* **Source material**:
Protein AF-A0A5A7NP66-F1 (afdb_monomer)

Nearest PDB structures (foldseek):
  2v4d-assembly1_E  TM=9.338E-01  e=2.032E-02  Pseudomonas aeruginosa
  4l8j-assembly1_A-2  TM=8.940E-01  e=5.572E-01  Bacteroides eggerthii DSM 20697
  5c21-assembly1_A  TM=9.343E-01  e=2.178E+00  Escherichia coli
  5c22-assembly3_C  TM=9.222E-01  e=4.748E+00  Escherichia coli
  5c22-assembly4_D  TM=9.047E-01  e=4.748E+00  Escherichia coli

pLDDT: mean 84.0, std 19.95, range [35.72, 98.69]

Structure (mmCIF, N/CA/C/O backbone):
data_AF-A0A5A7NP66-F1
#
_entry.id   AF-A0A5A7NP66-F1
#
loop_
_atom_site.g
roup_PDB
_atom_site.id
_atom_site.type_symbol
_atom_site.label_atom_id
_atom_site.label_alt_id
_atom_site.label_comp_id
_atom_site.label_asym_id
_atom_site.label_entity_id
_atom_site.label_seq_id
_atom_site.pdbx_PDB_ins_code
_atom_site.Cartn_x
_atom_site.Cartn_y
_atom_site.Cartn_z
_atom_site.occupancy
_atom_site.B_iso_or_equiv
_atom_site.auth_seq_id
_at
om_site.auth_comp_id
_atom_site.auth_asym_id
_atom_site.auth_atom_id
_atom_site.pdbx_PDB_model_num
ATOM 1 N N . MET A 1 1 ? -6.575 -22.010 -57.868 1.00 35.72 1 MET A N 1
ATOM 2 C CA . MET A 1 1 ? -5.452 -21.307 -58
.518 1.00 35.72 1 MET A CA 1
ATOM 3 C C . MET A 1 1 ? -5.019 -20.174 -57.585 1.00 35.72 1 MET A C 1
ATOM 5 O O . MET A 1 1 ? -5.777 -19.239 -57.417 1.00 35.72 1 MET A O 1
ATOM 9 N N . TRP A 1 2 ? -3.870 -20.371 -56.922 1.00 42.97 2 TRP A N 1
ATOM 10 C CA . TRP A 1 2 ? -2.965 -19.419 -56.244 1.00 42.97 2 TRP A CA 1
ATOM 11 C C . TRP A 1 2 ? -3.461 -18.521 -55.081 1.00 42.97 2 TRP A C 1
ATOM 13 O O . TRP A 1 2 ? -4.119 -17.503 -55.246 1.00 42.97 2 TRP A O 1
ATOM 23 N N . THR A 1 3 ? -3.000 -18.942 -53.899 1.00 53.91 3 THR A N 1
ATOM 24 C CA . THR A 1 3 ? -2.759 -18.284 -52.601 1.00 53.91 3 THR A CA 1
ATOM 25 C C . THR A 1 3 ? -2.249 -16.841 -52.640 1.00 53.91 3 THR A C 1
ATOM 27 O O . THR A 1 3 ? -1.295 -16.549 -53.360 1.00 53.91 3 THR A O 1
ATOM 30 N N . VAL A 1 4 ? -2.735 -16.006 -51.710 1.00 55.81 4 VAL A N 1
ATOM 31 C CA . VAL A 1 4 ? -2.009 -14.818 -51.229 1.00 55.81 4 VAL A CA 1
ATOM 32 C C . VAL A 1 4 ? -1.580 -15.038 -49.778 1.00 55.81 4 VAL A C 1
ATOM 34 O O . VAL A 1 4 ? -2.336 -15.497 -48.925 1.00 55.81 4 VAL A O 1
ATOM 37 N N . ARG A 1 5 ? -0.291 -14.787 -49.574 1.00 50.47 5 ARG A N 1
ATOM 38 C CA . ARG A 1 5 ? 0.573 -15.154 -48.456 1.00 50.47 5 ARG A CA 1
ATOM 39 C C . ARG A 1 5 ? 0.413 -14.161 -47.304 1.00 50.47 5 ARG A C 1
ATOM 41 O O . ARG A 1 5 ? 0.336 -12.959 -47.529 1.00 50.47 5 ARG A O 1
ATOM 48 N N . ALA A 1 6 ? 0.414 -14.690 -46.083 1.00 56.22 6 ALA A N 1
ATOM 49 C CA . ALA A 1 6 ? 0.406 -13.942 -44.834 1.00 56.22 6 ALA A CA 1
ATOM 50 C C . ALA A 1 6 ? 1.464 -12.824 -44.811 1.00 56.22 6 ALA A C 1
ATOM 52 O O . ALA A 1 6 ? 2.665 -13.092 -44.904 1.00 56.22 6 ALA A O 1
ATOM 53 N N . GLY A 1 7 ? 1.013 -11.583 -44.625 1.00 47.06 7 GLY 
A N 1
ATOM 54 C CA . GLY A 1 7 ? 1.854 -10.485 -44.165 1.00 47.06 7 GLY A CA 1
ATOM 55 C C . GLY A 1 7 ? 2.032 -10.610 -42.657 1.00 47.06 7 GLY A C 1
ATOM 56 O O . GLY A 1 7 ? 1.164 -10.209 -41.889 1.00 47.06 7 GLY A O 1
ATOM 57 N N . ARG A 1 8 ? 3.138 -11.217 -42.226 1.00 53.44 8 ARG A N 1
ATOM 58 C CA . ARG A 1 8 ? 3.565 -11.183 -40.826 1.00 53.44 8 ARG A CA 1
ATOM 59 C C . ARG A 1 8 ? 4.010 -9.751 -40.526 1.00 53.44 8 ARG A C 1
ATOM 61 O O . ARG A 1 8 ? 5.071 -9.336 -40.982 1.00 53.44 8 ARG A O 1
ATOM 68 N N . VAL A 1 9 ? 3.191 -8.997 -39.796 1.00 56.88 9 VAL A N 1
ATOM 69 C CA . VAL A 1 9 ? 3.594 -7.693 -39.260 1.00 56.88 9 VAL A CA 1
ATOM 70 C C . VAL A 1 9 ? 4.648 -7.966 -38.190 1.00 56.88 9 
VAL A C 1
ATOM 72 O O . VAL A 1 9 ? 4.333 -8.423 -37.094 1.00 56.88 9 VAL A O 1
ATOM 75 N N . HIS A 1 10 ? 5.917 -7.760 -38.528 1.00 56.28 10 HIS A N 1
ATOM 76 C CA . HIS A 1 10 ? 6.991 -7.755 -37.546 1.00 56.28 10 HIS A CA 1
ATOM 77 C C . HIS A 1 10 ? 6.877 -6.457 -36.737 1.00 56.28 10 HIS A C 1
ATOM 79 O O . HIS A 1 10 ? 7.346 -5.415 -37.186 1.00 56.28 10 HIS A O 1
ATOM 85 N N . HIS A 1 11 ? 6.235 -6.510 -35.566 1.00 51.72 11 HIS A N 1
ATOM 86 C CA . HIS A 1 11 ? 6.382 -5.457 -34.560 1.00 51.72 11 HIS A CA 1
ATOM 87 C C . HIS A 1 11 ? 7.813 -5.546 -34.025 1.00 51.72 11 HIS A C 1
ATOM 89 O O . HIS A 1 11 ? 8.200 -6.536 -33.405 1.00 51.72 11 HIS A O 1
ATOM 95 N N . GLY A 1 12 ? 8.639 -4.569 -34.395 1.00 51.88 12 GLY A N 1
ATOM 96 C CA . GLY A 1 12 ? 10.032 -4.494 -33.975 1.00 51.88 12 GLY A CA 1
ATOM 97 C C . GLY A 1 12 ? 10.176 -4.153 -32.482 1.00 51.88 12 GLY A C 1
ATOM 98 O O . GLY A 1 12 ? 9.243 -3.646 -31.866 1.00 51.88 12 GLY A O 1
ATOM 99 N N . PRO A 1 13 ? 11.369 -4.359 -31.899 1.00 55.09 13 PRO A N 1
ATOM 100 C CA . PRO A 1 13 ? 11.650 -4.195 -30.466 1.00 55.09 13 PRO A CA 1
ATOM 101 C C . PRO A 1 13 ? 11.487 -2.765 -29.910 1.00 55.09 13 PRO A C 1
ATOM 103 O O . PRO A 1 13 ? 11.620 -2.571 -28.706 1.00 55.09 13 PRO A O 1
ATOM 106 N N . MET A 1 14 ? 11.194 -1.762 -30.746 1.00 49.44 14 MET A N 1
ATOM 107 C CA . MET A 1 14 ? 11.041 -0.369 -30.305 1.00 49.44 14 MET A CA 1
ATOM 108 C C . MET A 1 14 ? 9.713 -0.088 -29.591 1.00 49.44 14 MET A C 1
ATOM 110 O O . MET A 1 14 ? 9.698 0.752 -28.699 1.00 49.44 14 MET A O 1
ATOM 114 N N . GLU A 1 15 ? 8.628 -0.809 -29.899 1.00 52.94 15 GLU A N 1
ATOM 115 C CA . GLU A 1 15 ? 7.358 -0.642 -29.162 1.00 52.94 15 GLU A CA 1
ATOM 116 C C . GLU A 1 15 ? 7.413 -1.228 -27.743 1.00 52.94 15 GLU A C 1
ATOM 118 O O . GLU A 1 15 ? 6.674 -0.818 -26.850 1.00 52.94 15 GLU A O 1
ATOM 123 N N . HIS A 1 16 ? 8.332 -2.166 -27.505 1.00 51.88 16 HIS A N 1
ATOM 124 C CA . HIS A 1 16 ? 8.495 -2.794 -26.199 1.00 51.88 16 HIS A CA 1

* **Exercise**: When the line with "Structure (mmCIF, N/CA/C/O" is reached in the data above, start copying there, and copy each line exactly until the line with "ATOM 32 C C" has been copied; copy nothing else.

* **Your response**:
Structure (mmCIF, N/CA/C/O backbone):
data_AF-A0A5A7NP66-F1
#
_entry.id   AF-A0A5A7NP66-F1
#
loop_
_atom_site.g
roup_PDB
_atom_site.id
_atom_site.type_symbol
_atom_site.label_atom_id
_atom_site.label_alt_id
_atom_site.label_comp_id
_atom_site.label_asym_id
_atom_site.label_entity_id
_atom_site.label_seq_id
_atom_site.pdbx_PDB_ins_code
_atom_site.Cartn_x
_atom_site.Cartn_y
_atom_site.Cartn_z
_atom_site.occupancy
_atom_site.B_iso_or_equiv
_atom_site.auth_seq_id
_at
om_site.auth_comp_id
_atom_site.auth_asym_id
_atom_site.auth_atom_id
_atom_site.pdbx_PDB_model_num
ATOM 1 N N . MET A 1 1 ? -6.575 -22.010 -57.868 1.00 35.72 1 MET A N 1
ATOM 2 C CA . MET A 1 1 ? -5.452 -21.307 -58
.518 1.00 35.72 1 MET A CA 1
ATOM 3 C C . MET A 1 1 ? -5.019 -20.174 -57.585 1.00 35.72 1 MET A C 1
ATOM 5 O O . MET A 1 1 ? -5.777 -19.239 -57.417 1.00 35.72 1 MET A O 1
ATOM 9 N N . TRP A 1 2 ? -3.870 -20.371 -56.922 1.00 42.97 2 TRP A N 1
ATOM 10 C CA . TRP A 1 2 ? -2.965 -19.419 -56.244 1.00 42.97 2 TRP A CA 1
ATOM 11 C C . TRP A 1 2 ? -3.461 -18.521 -55.081 1.00 42.97 2 TRP A C 1
ATOM 13 O O . TRP A 1 2 ? -4.119 -17.503 -55.246 1.00 42.97 2 TRP A O 1
ATOM 23 N N . THR A 1 3 ? -3.000 -18.942 -53.899 1.00 53.91 3 THR A N 1
ATOM 24 C CA . THR A 1 3 ? -2.759 -18.284 -52.601 1.00 53.91 3 THR A CA 1
ATOM 25 C C . THR A 1 3 ? -2.249 -16.841 -52.640 1.00 53.91 3 THR A C 1
ATOM 27 O O . THR A 1 3 ? -1.295 -16.549 -53.360 1.00 53.91 3 THR A O 1
ATOM 30 N N . VAL A 1 4 ? -2.735 -16.006 -51.710 1.00 55.81 4 VAL A N 1
ATOM 31 C CA . VAL A 1 4 ? -2.009 -14.818 -51.229 1.00 55.81 4 VAL A CA 1
ATOM 32 C C . VAL A 1 4 ? -1.580 -15.038 -49.778 1.00 55.81 4 VAL A C 1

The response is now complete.